[Records from a collection]
——————

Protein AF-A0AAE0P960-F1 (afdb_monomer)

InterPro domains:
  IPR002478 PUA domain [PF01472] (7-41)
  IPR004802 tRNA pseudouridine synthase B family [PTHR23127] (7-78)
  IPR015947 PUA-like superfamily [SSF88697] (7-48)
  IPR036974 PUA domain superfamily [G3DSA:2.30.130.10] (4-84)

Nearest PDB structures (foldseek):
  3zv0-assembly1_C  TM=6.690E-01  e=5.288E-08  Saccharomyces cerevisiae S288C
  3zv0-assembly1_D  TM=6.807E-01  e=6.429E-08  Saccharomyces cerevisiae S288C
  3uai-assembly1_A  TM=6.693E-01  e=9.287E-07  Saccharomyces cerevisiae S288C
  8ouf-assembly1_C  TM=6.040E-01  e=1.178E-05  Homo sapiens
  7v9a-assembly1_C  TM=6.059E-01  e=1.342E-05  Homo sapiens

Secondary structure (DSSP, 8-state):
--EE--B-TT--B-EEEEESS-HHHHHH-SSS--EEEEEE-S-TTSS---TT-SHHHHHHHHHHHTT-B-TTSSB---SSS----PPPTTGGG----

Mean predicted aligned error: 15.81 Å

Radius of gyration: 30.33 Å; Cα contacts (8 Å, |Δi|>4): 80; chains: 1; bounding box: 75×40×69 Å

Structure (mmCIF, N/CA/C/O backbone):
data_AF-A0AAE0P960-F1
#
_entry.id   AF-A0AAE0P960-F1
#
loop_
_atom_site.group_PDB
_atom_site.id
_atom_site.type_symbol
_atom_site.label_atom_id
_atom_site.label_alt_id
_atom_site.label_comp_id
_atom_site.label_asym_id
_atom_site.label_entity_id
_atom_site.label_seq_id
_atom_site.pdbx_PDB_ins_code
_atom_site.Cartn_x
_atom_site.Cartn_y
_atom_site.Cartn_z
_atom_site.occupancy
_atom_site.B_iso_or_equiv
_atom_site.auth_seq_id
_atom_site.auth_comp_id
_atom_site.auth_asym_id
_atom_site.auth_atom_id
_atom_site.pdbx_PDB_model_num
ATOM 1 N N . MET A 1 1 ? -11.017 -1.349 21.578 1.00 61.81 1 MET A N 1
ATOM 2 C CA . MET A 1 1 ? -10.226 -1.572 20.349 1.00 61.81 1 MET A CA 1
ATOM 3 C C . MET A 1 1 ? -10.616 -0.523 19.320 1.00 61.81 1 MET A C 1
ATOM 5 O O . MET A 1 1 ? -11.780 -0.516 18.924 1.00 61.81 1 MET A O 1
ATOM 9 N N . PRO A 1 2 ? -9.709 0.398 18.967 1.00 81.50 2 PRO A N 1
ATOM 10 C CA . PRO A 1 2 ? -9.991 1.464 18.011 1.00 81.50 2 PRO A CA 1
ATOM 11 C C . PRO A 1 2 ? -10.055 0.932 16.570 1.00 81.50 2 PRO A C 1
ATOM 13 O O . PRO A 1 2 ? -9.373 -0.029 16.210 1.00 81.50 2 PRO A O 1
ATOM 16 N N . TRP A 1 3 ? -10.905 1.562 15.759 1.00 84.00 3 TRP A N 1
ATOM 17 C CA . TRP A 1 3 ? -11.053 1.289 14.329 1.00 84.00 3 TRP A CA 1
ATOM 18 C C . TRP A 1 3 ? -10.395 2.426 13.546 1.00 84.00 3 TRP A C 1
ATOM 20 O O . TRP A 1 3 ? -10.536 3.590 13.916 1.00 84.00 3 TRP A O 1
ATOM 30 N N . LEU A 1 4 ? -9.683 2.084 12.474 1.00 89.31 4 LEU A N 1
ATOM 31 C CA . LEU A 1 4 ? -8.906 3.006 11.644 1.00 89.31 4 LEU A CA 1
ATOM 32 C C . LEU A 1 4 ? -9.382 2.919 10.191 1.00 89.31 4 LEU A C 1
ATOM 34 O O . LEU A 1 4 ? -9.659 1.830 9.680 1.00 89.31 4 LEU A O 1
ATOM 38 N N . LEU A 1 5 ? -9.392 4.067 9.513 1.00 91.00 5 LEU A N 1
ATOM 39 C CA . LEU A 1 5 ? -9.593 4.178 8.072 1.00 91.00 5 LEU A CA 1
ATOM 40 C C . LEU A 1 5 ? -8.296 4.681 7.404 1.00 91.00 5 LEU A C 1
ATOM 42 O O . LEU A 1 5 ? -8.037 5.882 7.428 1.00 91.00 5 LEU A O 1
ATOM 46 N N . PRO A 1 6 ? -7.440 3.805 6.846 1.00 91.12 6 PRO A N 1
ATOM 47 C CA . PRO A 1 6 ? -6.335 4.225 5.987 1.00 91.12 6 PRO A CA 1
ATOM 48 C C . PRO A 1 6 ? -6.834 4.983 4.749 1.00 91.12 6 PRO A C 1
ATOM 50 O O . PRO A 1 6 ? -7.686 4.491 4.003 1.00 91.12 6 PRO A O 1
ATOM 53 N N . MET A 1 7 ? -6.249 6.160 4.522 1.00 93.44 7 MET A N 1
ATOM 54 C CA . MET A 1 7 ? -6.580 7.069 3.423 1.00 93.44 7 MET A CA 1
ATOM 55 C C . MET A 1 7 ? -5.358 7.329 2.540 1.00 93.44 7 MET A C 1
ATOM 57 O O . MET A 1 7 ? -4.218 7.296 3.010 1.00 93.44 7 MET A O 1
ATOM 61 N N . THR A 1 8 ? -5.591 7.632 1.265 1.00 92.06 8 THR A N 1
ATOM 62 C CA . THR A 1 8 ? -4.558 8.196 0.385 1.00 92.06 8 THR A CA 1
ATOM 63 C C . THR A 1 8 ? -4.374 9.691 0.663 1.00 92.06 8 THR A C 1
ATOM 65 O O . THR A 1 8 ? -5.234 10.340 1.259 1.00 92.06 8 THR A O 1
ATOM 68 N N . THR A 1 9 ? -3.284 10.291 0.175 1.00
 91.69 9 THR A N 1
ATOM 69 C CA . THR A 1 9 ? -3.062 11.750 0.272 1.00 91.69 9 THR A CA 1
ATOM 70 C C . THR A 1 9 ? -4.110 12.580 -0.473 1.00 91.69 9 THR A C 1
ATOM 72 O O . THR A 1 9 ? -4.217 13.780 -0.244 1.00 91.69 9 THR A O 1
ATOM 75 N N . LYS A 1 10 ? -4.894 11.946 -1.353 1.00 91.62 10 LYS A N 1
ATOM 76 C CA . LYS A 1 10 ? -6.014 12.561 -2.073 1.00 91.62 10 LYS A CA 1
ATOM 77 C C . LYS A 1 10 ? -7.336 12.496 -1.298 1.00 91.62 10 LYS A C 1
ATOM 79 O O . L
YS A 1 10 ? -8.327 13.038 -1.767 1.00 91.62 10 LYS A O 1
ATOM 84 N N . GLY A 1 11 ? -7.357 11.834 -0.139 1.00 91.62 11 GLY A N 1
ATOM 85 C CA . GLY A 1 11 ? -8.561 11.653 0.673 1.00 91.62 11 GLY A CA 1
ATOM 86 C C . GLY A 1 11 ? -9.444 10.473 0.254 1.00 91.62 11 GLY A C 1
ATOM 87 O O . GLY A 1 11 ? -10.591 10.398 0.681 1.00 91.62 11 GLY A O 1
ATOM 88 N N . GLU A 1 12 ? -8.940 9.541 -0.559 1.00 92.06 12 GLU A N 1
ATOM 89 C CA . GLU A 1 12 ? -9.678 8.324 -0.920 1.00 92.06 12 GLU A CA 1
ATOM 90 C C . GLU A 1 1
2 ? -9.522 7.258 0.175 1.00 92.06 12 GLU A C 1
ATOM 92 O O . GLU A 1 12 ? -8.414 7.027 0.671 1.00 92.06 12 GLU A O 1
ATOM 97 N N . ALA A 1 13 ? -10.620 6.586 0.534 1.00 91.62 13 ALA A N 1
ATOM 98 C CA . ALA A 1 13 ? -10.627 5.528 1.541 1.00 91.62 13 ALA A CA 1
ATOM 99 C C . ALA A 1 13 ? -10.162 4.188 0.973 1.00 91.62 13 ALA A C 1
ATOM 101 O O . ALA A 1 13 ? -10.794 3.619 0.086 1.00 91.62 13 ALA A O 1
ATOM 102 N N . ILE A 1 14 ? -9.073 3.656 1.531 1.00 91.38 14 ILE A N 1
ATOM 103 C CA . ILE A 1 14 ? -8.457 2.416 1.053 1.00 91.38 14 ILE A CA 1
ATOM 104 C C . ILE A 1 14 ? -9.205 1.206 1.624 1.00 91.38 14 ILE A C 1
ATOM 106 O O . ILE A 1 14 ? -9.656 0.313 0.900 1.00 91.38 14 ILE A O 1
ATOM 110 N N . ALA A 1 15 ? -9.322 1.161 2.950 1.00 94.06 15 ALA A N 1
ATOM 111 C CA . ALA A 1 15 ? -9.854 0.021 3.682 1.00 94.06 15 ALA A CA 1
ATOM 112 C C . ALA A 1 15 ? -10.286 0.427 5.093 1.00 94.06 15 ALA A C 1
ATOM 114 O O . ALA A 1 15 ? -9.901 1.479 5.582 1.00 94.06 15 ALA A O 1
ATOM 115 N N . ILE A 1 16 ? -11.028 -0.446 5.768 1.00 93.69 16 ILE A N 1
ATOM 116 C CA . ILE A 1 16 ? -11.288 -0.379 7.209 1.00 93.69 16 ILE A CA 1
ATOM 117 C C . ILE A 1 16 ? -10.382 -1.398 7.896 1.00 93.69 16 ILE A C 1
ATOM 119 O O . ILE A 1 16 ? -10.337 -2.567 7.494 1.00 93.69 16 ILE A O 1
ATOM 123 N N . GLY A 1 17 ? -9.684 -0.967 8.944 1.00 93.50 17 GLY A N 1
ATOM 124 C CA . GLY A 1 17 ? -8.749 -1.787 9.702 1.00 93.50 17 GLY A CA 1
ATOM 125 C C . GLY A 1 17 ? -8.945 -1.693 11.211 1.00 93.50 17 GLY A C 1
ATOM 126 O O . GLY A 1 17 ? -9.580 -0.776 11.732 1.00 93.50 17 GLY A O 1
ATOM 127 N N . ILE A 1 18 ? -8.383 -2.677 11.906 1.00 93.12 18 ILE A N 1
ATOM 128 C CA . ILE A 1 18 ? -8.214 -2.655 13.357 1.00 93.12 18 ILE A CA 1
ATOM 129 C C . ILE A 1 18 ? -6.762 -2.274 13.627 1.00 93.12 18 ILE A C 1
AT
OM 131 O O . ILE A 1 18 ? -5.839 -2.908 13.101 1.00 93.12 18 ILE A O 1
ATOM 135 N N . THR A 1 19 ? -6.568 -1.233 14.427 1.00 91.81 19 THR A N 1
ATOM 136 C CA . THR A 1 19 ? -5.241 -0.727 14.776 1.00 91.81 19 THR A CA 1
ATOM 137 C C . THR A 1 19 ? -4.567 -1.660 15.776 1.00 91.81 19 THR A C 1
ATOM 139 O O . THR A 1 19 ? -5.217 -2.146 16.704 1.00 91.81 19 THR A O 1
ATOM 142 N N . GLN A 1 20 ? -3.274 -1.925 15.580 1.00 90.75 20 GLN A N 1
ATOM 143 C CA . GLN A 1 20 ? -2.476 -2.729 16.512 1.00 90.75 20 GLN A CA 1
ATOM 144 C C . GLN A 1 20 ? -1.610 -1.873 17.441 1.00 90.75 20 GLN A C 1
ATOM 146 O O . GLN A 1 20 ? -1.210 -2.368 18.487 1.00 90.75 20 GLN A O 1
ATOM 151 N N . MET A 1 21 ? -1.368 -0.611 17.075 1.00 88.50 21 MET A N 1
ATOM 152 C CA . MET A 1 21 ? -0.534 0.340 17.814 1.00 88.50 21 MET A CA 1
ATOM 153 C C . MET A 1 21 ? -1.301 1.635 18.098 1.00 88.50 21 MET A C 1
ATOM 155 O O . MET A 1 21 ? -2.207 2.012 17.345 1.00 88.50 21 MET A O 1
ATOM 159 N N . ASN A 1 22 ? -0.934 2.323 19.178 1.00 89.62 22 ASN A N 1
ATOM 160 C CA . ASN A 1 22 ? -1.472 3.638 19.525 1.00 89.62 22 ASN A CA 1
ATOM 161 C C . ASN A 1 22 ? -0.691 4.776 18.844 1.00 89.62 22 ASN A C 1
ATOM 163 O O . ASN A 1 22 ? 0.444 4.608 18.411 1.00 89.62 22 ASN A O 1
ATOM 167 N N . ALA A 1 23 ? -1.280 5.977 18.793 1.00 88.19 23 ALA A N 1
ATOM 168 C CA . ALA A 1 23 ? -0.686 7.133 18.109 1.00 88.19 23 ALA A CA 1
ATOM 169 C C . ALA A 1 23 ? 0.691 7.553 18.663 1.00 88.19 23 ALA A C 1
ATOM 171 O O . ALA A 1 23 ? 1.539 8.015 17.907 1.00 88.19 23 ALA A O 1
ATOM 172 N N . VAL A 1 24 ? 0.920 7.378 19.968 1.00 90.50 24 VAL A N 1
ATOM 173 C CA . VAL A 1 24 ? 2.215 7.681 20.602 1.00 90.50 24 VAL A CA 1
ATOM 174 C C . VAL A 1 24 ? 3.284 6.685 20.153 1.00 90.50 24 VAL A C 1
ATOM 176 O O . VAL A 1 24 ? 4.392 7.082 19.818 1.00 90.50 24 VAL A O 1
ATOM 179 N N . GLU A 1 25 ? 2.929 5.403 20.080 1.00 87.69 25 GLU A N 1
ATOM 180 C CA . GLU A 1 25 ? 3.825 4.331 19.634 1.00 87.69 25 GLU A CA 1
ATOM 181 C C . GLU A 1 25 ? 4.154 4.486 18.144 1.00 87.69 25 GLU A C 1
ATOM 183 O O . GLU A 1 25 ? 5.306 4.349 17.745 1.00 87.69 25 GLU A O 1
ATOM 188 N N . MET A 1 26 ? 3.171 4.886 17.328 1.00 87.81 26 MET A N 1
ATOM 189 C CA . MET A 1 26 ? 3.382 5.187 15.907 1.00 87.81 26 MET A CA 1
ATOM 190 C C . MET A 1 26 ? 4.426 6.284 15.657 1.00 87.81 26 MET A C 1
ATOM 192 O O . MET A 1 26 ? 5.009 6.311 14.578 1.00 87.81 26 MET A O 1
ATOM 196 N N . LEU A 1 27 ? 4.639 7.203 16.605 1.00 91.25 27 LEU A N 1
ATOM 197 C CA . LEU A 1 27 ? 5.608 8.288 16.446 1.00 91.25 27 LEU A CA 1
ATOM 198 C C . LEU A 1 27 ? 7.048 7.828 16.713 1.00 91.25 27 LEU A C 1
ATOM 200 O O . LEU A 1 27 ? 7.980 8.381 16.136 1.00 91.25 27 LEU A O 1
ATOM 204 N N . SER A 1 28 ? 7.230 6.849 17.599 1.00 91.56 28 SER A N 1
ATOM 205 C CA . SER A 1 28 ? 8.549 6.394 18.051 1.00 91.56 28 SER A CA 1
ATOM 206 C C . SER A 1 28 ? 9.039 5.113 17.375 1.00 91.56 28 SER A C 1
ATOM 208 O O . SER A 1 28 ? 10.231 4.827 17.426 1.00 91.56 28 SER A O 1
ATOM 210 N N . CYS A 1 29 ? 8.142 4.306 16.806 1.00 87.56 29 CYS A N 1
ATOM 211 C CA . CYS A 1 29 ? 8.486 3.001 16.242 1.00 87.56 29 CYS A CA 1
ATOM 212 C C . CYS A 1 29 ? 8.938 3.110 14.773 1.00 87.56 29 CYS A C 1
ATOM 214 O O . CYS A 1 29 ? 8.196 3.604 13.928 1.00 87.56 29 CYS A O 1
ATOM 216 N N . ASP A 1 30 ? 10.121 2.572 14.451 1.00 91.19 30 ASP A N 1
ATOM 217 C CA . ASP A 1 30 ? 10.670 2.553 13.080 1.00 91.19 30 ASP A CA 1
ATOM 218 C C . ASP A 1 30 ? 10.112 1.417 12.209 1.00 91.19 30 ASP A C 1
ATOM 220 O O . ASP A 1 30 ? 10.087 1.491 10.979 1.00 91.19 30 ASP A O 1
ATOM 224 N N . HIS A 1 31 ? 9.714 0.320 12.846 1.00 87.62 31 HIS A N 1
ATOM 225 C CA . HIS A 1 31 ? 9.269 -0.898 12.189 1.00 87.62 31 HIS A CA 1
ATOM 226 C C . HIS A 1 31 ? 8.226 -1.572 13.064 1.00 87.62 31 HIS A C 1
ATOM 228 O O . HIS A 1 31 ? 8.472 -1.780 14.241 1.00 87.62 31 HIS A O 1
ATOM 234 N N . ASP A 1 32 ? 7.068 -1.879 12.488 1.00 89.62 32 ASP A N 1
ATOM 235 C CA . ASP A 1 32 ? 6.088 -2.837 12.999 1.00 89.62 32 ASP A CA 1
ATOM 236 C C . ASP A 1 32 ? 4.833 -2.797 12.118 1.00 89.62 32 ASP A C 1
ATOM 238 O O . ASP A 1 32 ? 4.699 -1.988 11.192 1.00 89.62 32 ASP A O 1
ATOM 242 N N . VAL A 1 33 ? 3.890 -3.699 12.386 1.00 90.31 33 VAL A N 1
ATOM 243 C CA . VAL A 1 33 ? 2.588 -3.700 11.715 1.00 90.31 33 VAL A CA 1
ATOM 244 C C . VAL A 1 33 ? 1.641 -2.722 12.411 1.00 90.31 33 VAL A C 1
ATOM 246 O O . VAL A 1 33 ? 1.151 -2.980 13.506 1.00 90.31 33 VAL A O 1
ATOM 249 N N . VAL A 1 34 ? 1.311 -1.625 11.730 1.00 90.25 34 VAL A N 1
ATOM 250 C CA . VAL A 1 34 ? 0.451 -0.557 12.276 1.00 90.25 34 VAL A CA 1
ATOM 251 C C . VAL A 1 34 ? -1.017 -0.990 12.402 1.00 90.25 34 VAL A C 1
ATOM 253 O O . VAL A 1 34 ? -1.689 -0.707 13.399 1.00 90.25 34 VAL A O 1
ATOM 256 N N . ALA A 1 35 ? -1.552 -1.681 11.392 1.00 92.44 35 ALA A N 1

——————

**YOUR GOAL**
Taking the entries above, restate exactly those lines that fall between the line with "ATOM 61 N N" and the line with "ATOM 63 C C", keeping both of those lines too.

**THE ANSWER**
ATOM 61 N N . THR A 1 8 ? -5.591 7.632 1.265 1.00 92.06 8 THR A N 1
ATOM 62 C CA . THR A 1 8 ? -4.558 8.196 0.385 1.00 92.06 8 THR A CA 1
ATOM 63 C C . THR A 1 8 ? -4.374 9.691 0.663 1.00 92.06 8 THR A C 1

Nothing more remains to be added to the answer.